Unlike Severed (and Skinless), Munnriður was a new name to me. Although I didn’t know it at the time, this was a very special performance. What I now know is that Munnriður originally formed in early 2003 under the name ROT. They disbanded in 2005 after releasing one demo, and then re-formed and disbanded again after releasing an EP. And then in the summer of 2009 they went on hiatus again, but reunited for the show I attended last night.
I was able to find a perch on an elevated level to the side of the stage for Munnriður’s set and made one video from there, which you’ll find below. A professional-looking videographer was just in from of me at floor level, so I assume there will be even better videos of the entire set which will emerge at some point.
Munnriður’s music struck me as a kind of heavy-grooved amalgam of metalcore, nu-metal, and death metal. At times I thought of Static-X, circa Wisconsin Death Trip (a favorite of mine to this day). At others times, things got rapaciously brutal. Throughout, the band seemed to be having a hell of a good time, and the audience was obviously responding in the same way. I had a fine, neck-wrecking good time myself.
Speaking as the selfish bastard that I am, I hope Munnriður’s break from their hiatus will last longer than this one performance — long enough to record and release some new music.
I’m not a died-in-the-wool, fanatically devoted fan of brutal death metal. I tend to get bored with a lot of music parading under that genre title, perhaps because a lot of BDM bands aren’t bringing a whole lot of song-writing or performance skills to the table. New York’s Skinless, on the other hand, have been a personal favorite for a lot of years. And so it was yet another huge surprise last night to get to see them live… in Iceland, of all places.

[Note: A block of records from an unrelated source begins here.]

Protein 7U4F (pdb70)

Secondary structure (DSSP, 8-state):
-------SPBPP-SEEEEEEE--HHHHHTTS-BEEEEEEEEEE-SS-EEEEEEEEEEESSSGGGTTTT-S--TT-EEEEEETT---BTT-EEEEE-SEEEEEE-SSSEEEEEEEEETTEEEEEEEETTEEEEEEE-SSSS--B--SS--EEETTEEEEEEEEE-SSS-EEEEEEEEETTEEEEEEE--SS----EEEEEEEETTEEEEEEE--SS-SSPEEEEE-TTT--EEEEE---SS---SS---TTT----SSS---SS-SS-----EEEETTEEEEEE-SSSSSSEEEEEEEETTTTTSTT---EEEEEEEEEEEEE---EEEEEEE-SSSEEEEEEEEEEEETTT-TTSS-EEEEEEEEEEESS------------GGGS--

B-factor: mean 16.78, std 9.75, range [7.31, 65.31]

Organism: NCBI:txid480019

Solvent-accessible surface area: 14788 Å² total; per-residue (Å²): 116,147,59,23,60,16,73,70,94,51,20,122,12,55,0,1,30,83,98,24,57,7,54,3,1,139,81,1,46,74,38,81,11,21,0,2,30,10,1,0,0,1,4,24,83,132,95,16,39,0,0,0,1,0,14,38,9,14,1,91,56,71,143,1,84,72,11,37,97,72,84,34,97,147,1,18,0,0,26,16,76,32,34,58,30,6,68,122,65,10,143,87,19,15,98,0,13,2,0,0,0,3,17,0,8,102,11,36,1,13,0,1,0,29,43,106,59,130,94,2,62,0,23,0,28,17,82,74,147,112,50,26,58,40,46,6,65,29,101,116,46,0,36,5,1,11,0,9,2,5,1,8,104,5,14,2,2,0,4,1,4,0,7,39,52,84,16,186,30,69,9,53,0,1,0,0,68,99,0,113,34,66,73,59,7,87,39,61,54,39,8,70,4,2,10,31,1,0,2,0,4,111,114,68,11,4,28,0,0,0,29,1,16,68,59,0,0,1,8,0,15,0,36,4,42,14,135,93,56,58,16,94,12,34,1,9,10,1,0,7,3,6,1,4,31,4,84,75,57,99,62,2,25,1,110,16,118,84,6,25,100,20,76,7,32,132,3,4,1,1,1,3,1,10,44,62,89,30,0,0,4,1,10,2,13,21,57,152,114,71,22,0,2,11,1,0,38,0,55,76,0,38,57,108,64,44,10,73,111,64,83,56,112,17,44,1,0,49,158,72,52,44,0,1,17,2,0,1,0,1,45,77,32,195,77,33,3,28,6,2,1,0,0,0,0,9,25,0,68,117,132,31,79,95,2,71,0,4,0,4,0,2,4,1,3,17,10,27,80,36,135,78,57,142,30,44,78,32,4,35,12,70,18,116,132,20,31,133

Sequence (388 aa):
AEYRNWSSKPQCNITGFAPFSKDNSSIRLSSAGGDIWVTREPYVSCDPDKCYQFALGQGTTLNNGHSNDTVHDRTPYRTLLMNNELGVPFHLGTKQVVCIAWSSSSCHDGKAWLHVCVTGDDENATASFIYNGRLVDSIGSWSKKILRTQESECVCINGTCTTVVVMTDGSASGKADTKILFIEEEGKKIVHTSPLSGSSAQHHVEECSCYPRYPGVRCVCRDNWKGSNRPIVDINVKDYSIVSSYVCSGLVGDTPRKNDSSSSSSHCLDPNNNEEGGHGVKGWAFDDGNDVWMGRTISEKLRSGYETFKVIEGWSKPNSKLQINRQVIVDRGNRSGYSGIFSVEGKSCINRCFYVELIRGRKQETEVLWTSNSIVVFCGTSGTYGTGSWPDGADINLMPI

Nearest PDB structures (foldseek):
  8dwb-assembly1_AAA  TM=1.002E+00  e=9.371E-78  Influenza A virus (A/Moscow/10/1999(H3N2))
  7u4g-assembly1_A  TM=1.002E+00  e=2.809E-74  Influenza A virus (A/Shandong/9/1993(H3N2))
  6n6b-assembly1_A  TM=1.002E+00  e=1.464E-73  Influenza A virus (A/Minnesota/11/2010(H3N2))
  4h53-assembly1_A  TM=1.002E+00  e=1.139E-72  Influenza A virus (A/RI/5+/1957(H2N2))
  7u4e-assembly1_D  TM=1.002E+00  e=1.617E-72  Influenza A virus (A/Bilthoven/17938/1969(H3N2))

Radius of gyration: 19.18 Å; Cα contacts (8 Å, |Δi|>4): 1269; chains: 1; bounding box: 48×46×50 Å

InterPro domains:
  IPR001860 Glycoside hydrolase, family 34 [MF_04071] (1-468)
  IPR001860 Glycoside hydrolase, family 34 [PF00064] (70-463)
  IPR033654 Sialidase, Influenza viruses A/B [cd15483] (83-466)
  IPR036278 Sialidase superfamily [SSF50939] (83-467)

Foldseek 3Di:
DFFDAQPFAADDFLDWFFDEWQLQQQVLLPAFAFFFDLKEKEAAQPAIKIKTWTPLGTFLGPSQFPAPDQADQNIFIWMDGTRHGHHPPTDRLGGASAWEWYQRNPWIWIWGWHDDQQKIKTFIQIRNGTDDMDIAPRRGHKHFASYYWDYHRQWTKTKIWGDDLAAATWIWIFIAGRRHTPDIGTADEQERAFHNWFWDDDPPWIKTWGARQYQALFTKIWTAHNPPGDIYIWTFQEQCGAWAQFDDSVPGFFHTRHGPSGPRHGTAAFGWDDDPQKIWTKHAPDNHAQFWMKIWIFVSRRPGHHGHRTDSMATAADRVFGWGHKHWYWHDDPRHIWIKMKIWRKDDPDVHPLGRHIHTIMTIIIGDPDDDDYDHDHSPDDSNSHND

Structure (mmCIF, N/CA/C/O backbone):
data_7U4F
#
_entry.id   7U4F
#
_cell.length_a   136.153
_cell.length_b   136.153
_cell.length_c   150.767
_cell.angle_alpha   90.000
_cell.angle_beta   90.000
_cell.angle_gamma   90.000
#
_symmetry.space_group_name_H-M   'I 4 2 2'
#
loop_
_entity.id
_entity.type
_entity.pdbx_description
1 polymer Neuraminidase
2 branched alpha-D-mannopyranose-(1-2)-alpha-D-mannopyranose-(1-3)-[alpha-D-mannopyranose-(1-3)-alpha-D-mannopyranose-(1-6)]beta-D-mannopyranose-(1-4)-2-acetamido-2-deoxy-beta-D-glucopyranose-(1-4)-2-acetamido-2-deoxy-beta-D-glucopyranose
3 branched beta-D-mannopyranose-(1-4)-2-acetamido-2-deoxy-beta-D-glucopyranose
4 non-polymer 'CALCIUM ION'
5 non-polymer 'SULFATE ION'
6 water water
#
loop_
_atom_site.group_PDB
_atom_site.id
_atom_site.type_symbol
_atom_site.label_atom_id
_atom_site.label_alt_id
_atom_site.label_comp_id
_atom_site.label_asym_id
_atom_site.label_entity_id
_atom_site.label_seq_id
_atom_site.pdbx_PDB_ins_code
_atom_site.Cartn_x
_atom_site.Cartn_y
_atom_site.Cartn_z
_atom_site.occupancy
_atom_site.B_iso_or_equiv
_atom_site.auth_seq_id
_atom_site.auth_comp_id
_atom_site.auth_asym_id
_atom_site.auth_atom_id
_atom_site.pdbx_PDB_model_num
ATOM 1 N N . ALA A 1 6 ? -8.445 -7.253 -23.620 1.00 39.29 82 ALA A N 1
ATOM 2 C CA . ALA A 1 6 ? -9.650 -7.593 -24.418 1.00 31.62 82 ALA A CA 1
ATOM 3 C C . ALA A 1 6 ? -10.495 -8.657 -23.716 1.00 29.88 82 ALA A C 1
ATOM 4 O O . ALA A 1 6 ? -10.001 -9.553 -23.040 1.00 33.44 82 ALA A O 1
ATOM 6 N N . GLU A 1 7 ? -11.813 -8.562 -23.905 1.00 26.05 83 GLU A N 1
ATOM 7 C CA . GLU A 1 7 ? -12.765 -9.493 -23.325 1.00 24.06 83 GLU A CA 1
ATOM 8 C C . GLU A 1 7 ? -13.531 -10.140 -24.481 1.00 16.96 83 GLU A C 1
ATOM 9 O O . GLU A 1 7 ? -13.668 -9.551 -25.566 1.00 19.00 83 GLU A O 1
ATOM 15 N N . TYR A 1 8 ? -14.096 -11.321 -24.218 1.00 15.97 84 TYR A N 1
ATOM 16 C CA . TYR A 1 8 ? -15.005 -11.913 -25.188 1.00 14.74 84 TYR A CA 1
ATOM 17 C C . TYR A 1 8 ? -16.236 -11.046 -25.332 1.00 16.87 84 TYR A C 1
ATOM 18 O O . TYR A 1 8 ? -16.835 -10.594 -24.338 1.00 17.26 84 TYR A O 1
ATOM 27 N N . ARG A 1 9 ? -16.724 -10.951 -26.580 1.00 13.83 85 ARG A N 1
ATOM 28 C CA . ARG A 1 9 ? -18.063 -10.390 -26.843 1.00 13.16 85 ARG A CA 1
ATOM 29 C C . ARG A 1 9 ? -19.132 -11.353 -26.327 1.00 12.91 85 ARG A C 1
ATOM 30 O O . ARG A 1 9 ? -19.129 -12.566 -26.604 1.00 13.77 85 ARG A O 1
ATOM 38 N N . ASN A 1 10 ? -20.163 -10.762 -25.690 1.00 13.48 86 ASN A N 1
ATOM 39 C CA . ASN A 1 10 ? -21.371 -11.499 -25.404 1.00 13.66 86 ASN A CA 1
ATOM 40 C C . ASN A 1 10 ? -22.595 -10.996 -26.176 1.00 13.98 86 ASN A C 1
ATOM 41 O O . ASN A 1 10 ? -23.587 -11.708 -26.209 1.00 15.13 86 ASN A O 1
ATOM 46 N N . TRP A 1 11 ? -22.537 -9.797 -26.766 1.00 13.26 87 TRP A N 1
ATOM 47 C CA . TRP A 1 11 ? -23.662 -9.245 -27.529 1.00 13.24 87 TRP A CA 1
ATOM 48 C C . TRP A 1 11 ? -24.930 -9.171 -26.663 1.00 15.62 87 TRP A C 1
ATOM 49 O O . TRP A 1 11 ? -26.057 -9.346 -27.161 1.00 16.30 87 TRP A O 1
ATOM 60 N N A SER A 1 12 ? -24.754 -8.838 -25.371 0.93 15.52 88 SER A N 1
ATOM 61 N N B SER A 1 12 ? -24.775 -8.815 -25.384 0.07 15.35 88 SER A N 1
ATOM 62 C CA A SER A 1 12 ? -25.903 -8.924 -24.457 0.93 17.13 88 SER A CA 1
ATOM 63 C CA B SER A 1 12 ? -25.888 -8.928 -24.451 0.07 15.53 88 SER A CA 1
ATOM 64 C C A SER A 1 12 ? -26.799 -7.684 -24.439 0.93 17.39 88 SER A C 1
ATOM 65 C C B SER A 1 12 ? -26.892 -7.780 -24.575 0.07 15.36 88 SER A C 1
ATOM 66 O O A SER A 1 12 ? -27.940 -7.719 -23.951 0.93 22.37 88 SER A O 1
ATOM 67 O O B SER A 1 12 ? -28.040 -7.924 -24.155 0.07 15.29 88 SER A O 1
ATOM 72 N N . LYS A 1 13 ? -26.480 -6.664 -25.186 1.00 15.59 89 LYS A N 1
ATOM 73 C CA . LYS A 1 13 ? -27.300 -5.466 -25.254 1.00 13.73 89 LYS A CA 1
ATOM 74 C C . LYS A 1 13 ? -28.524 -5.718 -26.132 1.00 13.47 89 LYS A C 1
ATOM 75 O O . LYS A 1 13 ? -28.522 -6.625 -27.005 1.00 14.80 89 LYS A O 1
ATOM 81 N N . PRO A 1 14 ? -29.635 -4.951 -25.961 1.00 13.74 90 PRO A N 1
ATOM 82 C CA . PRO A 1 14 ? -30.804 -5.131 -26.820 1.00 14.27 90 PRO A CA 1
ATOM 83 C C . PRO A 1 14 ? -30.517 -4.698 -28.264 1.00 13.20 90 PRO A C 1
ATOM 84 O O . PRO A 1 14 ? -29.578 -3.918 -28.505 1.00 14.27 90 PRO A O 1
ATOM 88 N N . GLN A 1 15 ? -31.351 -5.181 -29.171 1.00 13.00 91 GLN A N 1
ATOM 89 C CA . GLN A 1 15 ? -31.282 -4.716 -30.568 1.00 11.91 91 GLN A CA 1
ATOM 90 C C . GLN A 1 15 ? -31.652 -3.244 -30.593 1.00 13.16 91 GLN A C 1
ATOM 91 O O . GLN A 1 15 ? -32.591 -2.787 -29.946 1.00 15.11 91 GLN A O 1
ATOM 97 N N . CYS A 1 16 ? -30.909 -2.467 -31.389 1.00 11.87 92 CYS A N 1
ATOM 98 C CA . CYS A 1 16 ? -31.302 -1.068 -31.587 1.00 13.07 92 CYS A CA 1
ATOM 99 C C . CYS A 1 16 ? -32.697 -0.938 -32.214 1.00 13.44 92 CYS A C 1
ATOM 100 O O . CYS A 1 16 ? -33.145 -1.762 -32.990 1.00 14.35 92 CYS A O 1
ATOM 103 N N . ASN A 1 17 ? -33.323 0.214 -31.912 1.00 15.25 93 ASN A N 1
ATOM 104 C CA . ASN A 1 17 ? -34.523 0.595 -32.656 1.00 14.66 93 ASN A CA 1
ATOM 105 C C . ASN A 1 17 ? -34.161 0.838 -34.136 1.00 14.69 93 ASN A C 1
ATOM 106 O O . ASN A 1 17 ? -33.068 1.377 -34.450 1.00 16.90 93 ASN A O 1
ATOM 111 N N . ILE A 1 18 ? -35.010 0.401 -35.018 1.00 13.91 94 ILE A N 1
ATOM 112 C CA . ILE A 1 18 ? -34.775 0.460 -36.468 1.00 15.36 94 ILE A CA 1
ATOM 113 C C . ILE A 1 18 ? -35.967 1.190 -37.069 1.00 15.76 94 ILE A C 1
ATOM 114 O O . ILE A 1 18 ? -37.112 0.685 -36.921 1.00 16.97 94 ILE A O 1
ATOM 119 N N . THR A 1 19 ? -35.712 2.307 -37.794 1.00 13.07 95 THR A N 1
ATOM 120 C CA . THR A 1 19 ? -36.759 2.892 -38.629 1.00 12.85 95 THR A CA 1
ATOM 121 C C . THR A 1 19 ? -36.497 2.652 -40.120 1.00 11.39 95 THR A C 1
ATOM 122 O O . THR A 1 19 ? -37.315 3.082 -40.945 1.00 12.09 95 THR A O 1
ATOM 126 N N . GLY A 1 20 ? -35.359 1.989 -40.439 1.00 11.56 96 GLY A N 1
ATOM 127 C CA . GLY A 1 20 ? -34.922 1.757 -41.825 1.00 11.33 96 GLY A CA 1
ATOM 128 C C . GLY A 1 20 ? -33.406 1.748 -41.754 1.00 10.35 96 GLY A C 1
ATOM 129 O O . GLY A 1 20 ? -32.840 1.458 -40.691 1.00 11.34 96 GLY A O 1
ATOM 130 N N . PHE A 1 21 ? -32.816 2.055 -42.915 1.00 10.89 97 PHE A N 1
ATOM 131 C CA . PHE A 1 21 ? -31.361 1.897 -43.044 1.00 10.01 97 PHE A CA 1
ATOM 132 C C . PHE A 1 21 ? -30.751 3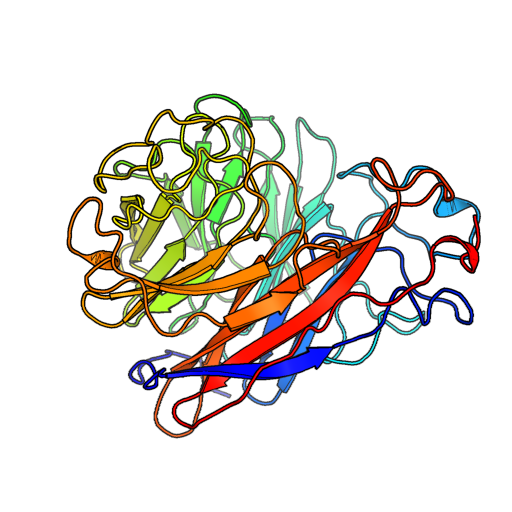.139 -43.704 1.00 10.30 97 PHE A C 1
ATOM 133 O O . PHE A 1 21 ? -31.385 3.846 -44.498 1.00 12.30 97 PHE A O 1
ATOM 141 N N . ALA A 1 22 ? -29.502 3.440 -43.321 1.00 10.23 98 ALA A N 1
ATOM 142 C CA . ALA A 1 22 ? -28.779 4.596 -43.854 1.00 11.37 98 ALA A CA 1
ATOM 143 C C . ALA A 1 22 ? -27.521 4.102 -44.557 1.00 11.10 98 ALA A C 1
ATOM 144 O O . ALA A 1 22 ? -26.912 3.100 -44.148 1.00 9.77 98 ALA A O 1
ATOM 146 N N . PRO A 1 23 ? -27.033 4.884 -45.533 1.00 10.32 99 PRO A N 1
ATOM 147 C CA . PRO A 1 23 ? -25.824 4.470 -46.280 1.00 10.24 99 PRO A CA 1
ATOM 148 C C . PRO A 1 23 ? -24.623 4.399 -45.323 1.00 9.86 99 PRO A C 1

You might wonder, what were Skinless doing in Iceland? Well, on Saturday night (the night before this show) they performed at Netherlands Deathfest, and I assume they chose to squeeze in this show at a stopover on the way home. I’m very glad they did.
After the first handful of songs in their set, I posted this comment on Facebook along with the video you’re about to see: “With the thermonuclear beatdown Skinless are inflicting, there’s a high risk of vulcanism in downtown Reykjavik”. And that’s what their music felt like — a full-bore eruption of bone-rattling, spine-shaking, brain-electrifying nuclear vandalism, packed with vicious (but catchy) riffing, brutally powerful rhythms, and cannibalistic vocal ferocity.
Perhaps needless to say, I left Gaukurinn with a big smile on my face, and a few loose teeth from the combined punch of these three bands. Huge thanks to Eyvindur and Gerður for telling me about the show, and to Eyvindur for getting me on the guest list at the last minute.